Granada Television had offices and studios in Manchester, but the larger Granada Group was based in London. It was headed by Sidney Bernstein, an Ilford-born second-generation Jewish migrant with a background in theatre and cinema. Bernstein first used "Granada" as an appropriately exotic name for a lush a new cinema that opened in Dover in Kent in 1930; as described by Moorehead:
The entire town came to gape at a décor of such splendour that an admiring critic was reduced to describing it as a compromise between Russia and Spain. There was an enormous entrance hall, overlooked by a balcony with carved stone balustrades; there were Moorish arches and a feeling of 'infinity beyond'.
Bernstein had commissioned a Russian theatre director, Theodore Komisarjevsky, as the designer, and it was the first of what would become a chain; similarly exuberant "Granada" cinemas next appeared at Walthamstow and Woolwich, although at the latter location a colour scheme "based on early church manuscripts with lines of gold, grey and red" had to be revised at the last minute for aesthetic reasons. The greatest triumph was at Tooting, where "the Grand Canal in Venice, the Ca D'Oro, the Palazzo Cavalli, and the Palazzo Foscari, all had had their say; so had thirteenth- and fourteenth-century French Gothic".

Bernstein, born in 1899, famously joked about having been born with a silver screen in his mouth: by the time he left school aged 15 his father Alexander was already running theatres and cinemas, and renting out cinema equipment. In the 1920s, Sidney helped set up the Film Society with Iris Barry and Ivor Montagu, and following war work as an advisor to the Ministry of Information – which included organising the filming of horrors uncovered at the liberated Nazi camps – he moved for a short time into Hollywood film production, partnering with Alfred Hitchcock on Under Capricorn and Rope.
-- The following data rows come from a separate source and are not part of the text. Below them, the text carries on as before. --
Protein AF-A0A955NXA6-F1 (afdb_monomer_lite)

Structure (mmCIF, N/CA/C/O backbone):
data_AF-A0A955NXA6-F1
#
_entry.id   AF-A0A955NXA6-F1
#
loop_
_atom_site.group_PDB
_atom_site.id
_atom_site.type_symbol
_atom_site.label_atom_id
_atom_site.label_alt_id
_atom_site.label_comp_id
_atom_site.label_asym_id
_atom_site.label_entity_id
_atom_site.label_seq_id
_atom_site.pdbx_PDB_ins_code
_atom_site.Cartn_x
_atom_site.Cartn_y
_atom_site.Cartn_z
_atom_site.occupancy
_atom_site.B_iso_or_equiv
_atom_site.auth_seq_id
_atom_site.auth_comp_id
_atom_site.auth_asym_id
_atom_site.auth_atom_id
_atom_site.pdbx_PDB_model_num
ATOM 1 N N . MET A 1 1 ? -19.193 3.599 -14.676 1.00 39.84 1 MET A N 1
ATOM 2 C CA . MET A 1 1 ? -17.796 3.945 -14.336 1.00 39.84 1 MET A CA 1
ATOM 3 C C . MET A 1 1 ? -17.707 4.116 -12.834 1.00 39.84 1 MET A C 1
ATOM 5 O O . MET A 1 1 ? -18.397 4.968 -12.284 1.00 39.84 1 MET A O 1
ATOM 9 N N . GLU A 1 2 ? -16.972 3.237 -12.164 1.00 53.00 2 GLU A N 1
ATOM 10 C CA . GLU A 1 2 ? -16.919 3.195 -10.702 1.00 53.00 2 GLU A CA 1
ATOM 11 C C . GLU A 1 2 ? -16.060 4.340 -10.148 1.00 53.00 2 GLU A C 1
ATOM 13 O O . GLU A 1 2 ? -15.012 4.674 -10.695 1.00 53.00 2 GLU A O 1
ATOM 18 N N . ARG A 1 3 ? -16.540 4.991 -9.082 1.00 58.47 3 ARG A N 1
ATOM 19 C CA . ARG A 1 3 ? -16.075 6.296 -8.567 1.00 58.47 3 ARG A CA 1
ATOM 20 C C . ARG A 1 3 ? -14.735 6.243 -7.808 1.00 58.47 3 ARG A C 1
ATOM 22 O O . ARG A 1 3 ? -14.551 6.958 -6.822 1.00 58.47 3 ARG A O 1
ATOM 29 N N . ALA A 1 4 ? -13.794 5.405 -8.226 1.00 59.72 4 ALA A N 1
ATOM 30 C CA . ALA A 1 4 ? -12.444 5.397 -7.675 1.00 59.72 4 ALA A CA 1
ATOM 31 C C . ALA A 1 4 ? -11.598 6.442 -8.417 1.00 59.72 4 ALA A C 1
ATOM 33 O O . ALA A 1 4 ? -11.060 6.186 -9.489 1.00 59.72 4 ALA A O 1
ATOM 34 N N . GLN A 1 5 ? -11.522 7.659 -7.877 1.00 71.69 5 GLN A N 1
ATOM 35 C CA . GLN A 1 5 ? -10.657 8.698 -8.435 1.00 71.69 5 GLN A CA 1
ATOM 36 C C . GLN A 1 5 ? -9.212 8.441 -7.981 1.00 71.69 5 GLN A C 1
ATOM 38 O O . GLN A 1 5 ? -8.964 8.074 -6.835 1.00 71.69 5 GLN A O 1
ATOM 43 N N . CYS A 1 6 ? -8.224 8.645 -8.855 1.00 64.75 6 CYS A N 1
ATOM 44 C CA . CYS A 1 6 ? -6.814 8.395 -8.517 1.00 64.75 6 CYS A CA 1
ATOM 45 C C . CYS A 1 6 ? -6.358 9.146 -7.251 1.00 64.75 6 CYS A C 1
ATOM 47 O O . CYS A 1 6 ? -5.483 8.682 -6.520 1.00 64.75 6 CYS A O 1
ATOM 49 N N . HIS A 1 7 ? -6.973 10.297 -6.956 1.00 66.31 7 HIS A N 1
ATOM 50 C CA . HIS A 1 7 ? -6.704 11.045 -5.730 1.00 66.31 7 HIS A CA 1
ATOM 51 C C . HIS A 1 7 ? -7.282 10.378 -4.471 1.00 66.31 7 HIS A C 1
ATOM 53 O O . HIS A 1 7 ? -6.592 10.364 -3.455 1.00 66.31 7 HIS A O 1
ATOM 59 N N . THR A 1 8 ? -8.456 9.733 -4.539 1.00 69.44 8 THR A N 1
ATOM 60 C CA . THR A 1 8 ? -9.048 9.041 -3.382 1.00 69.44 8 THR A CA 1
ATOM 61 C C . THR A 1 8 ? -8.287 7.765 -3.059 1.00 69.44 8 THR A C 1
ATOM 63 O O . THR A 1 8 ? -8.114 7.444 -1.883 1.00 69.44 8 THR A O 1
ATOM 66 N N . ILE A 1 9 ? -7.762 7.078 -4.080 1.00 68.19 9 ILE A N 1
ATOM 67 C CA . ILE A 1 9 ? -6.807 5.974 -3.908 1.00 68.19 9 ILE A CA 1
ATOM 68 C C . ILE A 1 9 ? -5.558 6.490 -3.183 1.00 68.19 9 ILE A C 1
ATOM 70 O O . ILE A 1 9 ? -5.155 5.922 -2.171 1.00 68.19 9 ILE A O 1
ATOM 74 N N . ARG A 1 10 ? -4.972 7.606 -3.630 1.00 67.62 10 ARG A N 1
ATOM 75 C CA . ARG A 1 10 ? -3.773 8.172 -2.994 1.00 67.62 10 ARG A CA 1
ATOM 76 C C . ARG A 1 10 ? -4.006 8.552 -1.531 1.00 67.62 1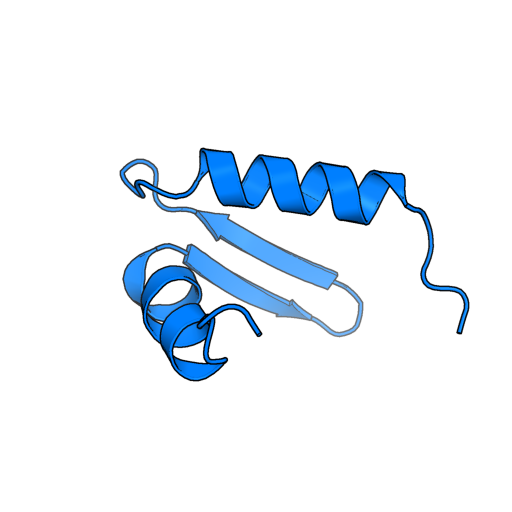0 ARG A C 1
ATOM 78 O O . ARG A 1 10 ? -3.179 8.218 -0.693 1.00 67.62 10 ARG A O 1
ATOM 85 N N . GLU A 1 11 ? -5.102 9.231 -1.213 1.00 65.25 11 GLU A N 1
ATOM 86 C CA . GLU A 1 11 ? -5.371 9.692 0.154 1.00 65.25 11 GLU A CA 1
ATOM 87 C C . GLU A 1 11 ? -5.724 8.547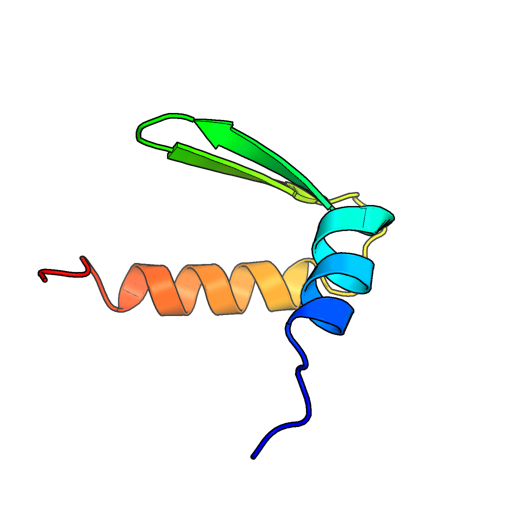 1.105 1.00 65.25 11 GLU A C 1
ATOM 89 O O . GLU A 1 11 ? -5.166 8.469 2.199 1.00 65.25 11 GLU A O 1
ATOM 94 N N . LYS A 1 12 ? -6.588 7.618 0.680 1.00 64.50 12 LYS A N 1
ATOM 95 C CA . LYS A 1 12 ? -7.042 6.524 1.545 1.00 64.50 12 LYS A CA 1
ATOM 96 C C . LYS A 1 12 ? -6.037 5.386 1.652 1.00 64.50 12 LYS A C 1
ATOM 98 O O . LYS A 1 12 ? -5.868 4.866 2.750 1.00 64.50 12 LYS A O 1
ATOM 103 N N . LEU A 1 13 ? -5.413 4.964 0.551 1.00 62.59 13 LEU A N 1
ATOM 104 C CA . LEU A 1 13 ? -4.470 3.838 0.551 1.00 62.59 13 LEU A CA 1
ATOM 105 C C . LEU A 1 13 ? -3.045 4.304 0.831 1.00 62.59 13 LEU A C 1
ATOM 107 O O . LEU A 1 13 ? -2.423 3.807 1.758 1.00 62.59 13 LEU A O 1
ATOM 111 N N . PHE A 1 14 ? -2.531 5.271 0.071 1.00 64.25 14 PHE A N 1
ATOM 112 C CA . PHE A 1 14 ? -1.092 5.572 0.073 1.00 64.25 14 PHE A CA 1
ATOM 113 C C . PHE A 1 14 ? -0.647 6.658 1.056 1.00 64.25 14 PHE A C 1
ATOM 115 O O . PHE A 1 14 ? 0.543 6.756 1.336 1.00 64.25 14 PHE A O 1
ATOM 122 N N . LYS A 1 15 ? -1.564 7.492 1.561 1.00 63.22 15 LYS A N 1
ATOM 123 C CA . LYS A 1 15 ? -1.223 8.606 2.462 1.00 63.22 15 LYS A CA 1
ATOM 124 C C . LYS A 1 15 ? -1.561 8.335 3.929 1.00 63.22 15 LYS A C 1
ATOM 126 O O . LYS A 1 15 ? -0.868 8.857 4.793 1.00 63.22 15 LYS A O 1
ATOM 131 N N . ILE A 1 16 ? -2.593 7.533 4.207 1.00 64.31 16 ILE A N 1
ATOM 132 C CA . ILE A 1 16 ? -3.057 7.240 5.579 1.00 64.31 16 ILE A CA 1
ATOM 133 C C . ILE A 1 16 ? -2.905 5.752 5.938 1.00 64.31 16 ILE A C 1
ATOM 135 O O . ILE A 1 16 ? -2.600 5.427 7.080 1.00 64.31 16 ILE A O 1
ATOM 139 N N . GLY A 1 17 ? -3.117 4.841 4.981 1.00 66.94 17 GLY A N 1
ATOM 140 C CA . GLY A 1 17 ? -3.245 3.405 5.260 1.00 66.94 17 GLY A CA 1
ATOM 141 C C . GLY A 1 17 ? -2.010 2.544 5.010 1.00 66.94 17 GLY A C 1
ATOM 142 O O . GLY A 1 17 ? -1.929 1.436 5.542 1.00 66.94 17 GLY A O 1
ATOM 143 N N . ALA A 1 18 ? -1.068 3.021 4.194 1.00 78.06 18 ALA A N 1
ATOM 144 C CA . ALA A 1 18 ? 0.058 2.223 3.735 1.00 78.06 18 ALA A CA 1
ATOM 145 C C . ALA A 1 18 ? 1.300 3.065 3.431 1.00 78.06 18 ALA A C 1
ATOM 147 O O . ALA A 1 18 ? 1.213 4.131 2.825 1.00 78.06 18 ALA A O 1
ATOM 148 N N . LEU A 1 19 ? 2.474 2.542 3.778 1.00 82.62 19 LEU A N 1
ATOM 149 C CA . LEU A 1 19 ? 3.765 3.066 3.354 1.00 82.62 19 LEU A CA 1
ATOM 150 C C . LEU A 1 19 ? 4.172 2.394 2.036 1.00 82.62 19 LEU A C 1
ATOM 152 O O . LEU A 1 19 ? 4.415 1.187 1.994 1.00 82.62 19 LEU A O 1
ATOM 156 N N . VAL A 1 20 ? 4.292 3.185 0.969 1.00 82.88 20 VAL A N 1
ATOM 157 C CA . VAL A 1 20 ? 4.746 2.701 -0.342 1.00 82.88 20 VAL A CA 1
ATOM 158 C C . VAL A 1 20 ? 6.174 3.140 -0.614 1.00 82.88 20 VAL A C 1
ATOM 160 O O . VAL A 1 20 ? 6.484 4.329 -0.600 1.00 82.88 20 VAL A O 1
ATOM 163 N N . ARG A 1 21 ? 7.045 2.175 -0.909 1.00 85.38 21 ARG A N 1
ATOM 164 C CA 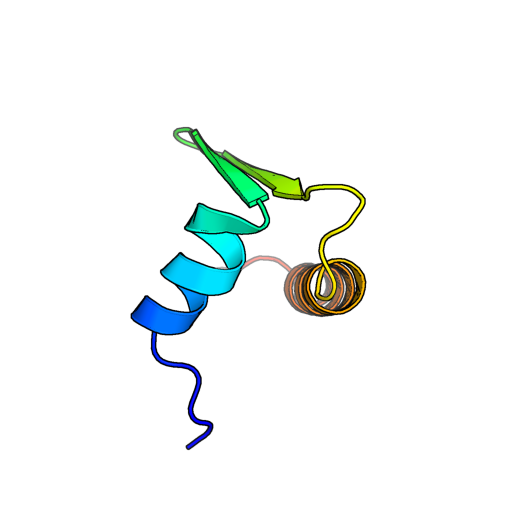. ARG A 1 21 ? 8.411 2.418 -1.379 1.00 85.38 21 ARG A CA 1
ATOM 165 C C . ARG A 1 21 ? 8.547 1.920 -2.806 1.00 85.38 21 ARG A C 1
ATOM 167 O O . ARG A 1 21 ? 8.357 0.737 -3.076 1.00 85.38 21 ARG A O 1
ATOM 174 N N . VAL A 1 22 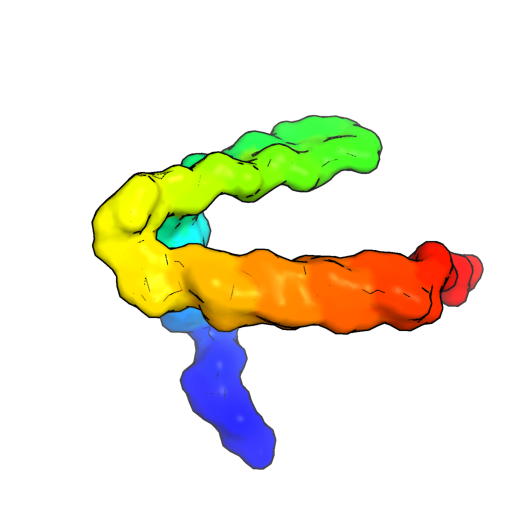? 8.901 2.821 -3.711 1.00 86.56 22 VAL A N 1
ATOM 175 C CA . VAL A 1 22 ? 9.167 2.489 -5.111 1.00 86.56 22 VAL A CA 1
ATOM 176 C C . VAL A 1 22 ? 10.675 2.433 -5.324 1.00 86.56 22 VAL A C 1
ATOM 178 O O . VAL A 1 22 ? 11.423 3.292 -4.866 1.00 86.56 22 VAL A O 1
ATOM 181 N N . SER A 1 23 ? 11.129 1.391 -6.003 1.00 87.62 23 SER A N 1
ATOM 182 C CA . SER A 1 23 ? 12.494 1.209 -6.486 1.00 87.62 23 SER A CA 1
ATOM 183 C C . SER A 1 23 ? 12.450 0.856 -7.967 1.00 87.62 23 SER A C 1
ATOM 185 O O . SER A 1 23 ? 11.405 0.483 -8.492 1.00 87.62 23 SER A O 1
ATOM 187 N N . VAL A 1 24 ? 13.607 0.891 -8.627 1.00 90.75 24 VAL A N 1
ATOM 188 C CA . VAL A 1 24 ? 13.731 0.723 -10.088 1.00 90.75 24 VAL A CA 1
ATOM 189 C C . VAL A 1 24 ? 13.024 -0.529 -10.636 1.00 90.75 24 VAL A C 1
ATOM 191 O O . VAL A 1 24 ? 12.553 -0.526 -11.764 1.00 90.75 24 VAL A O 1
ATOM 194 N N . ARG A 1 25 ? 12.941 -1.611 -9.850 1.00 86.75 25 ARG A N 1
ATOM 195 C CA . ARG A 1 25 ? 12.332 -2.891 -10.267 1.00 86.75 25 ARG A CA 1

The family business, however, had evolved into cinema almost by chance: Alexander was originally primarily a property developer, and his first foray into entertainment came about after he bought a plot of land in Edmonton. He planned to build some shops, and judged that a theatre would be a draw; the Edmonton Empire opened in 1908, and although Alexander "knew nothing about music halls", he wisely let the building out to experienced music hall professionals. Marie Lloyd performed at the Edmonton Empire just before she died, even though Sidney Bernstein had released her from her obligation when he heard that she was ill. By this time, music hall programmes had started to incorporate a "bioscope" segment into their entertainments, and Alexander had moved into building cinemas. Like Lloyd, Alexander died in 1922, at which point Sidney took complete control of the theatres and cinemas while his brother Cecil took charge of the property empire. As well as running cinemas, Bernstein was approached to organise private viewings for Lloyd George in Scotland and the Royal family at Sandringham.

Although not an intellectual, Bernstein was interested the potential of cinema as a serious art form: Iris Barry, who at the Spectator was "one of the first serious critics of the cinema", became a close friend (and later, his ex-wife's mother-in-law), and it was through her that he was involved with the creation of the Film Society, which brought over European films for showings in London. He befriended Sergei Eisenstein, although there was some conflict in 1929 when he arranged for the Society to show Battleship Potemkin as a double bill with John Grierson's Drifters. Grierson felt the pairing was slight intended to question his originality, and Eisenstein was not pleased either (alas for them both, the two films are now bundled together on the British Film Institute's 2012 Blu-ray edition, which explicitly memorialises the "momentous" 1929 showing).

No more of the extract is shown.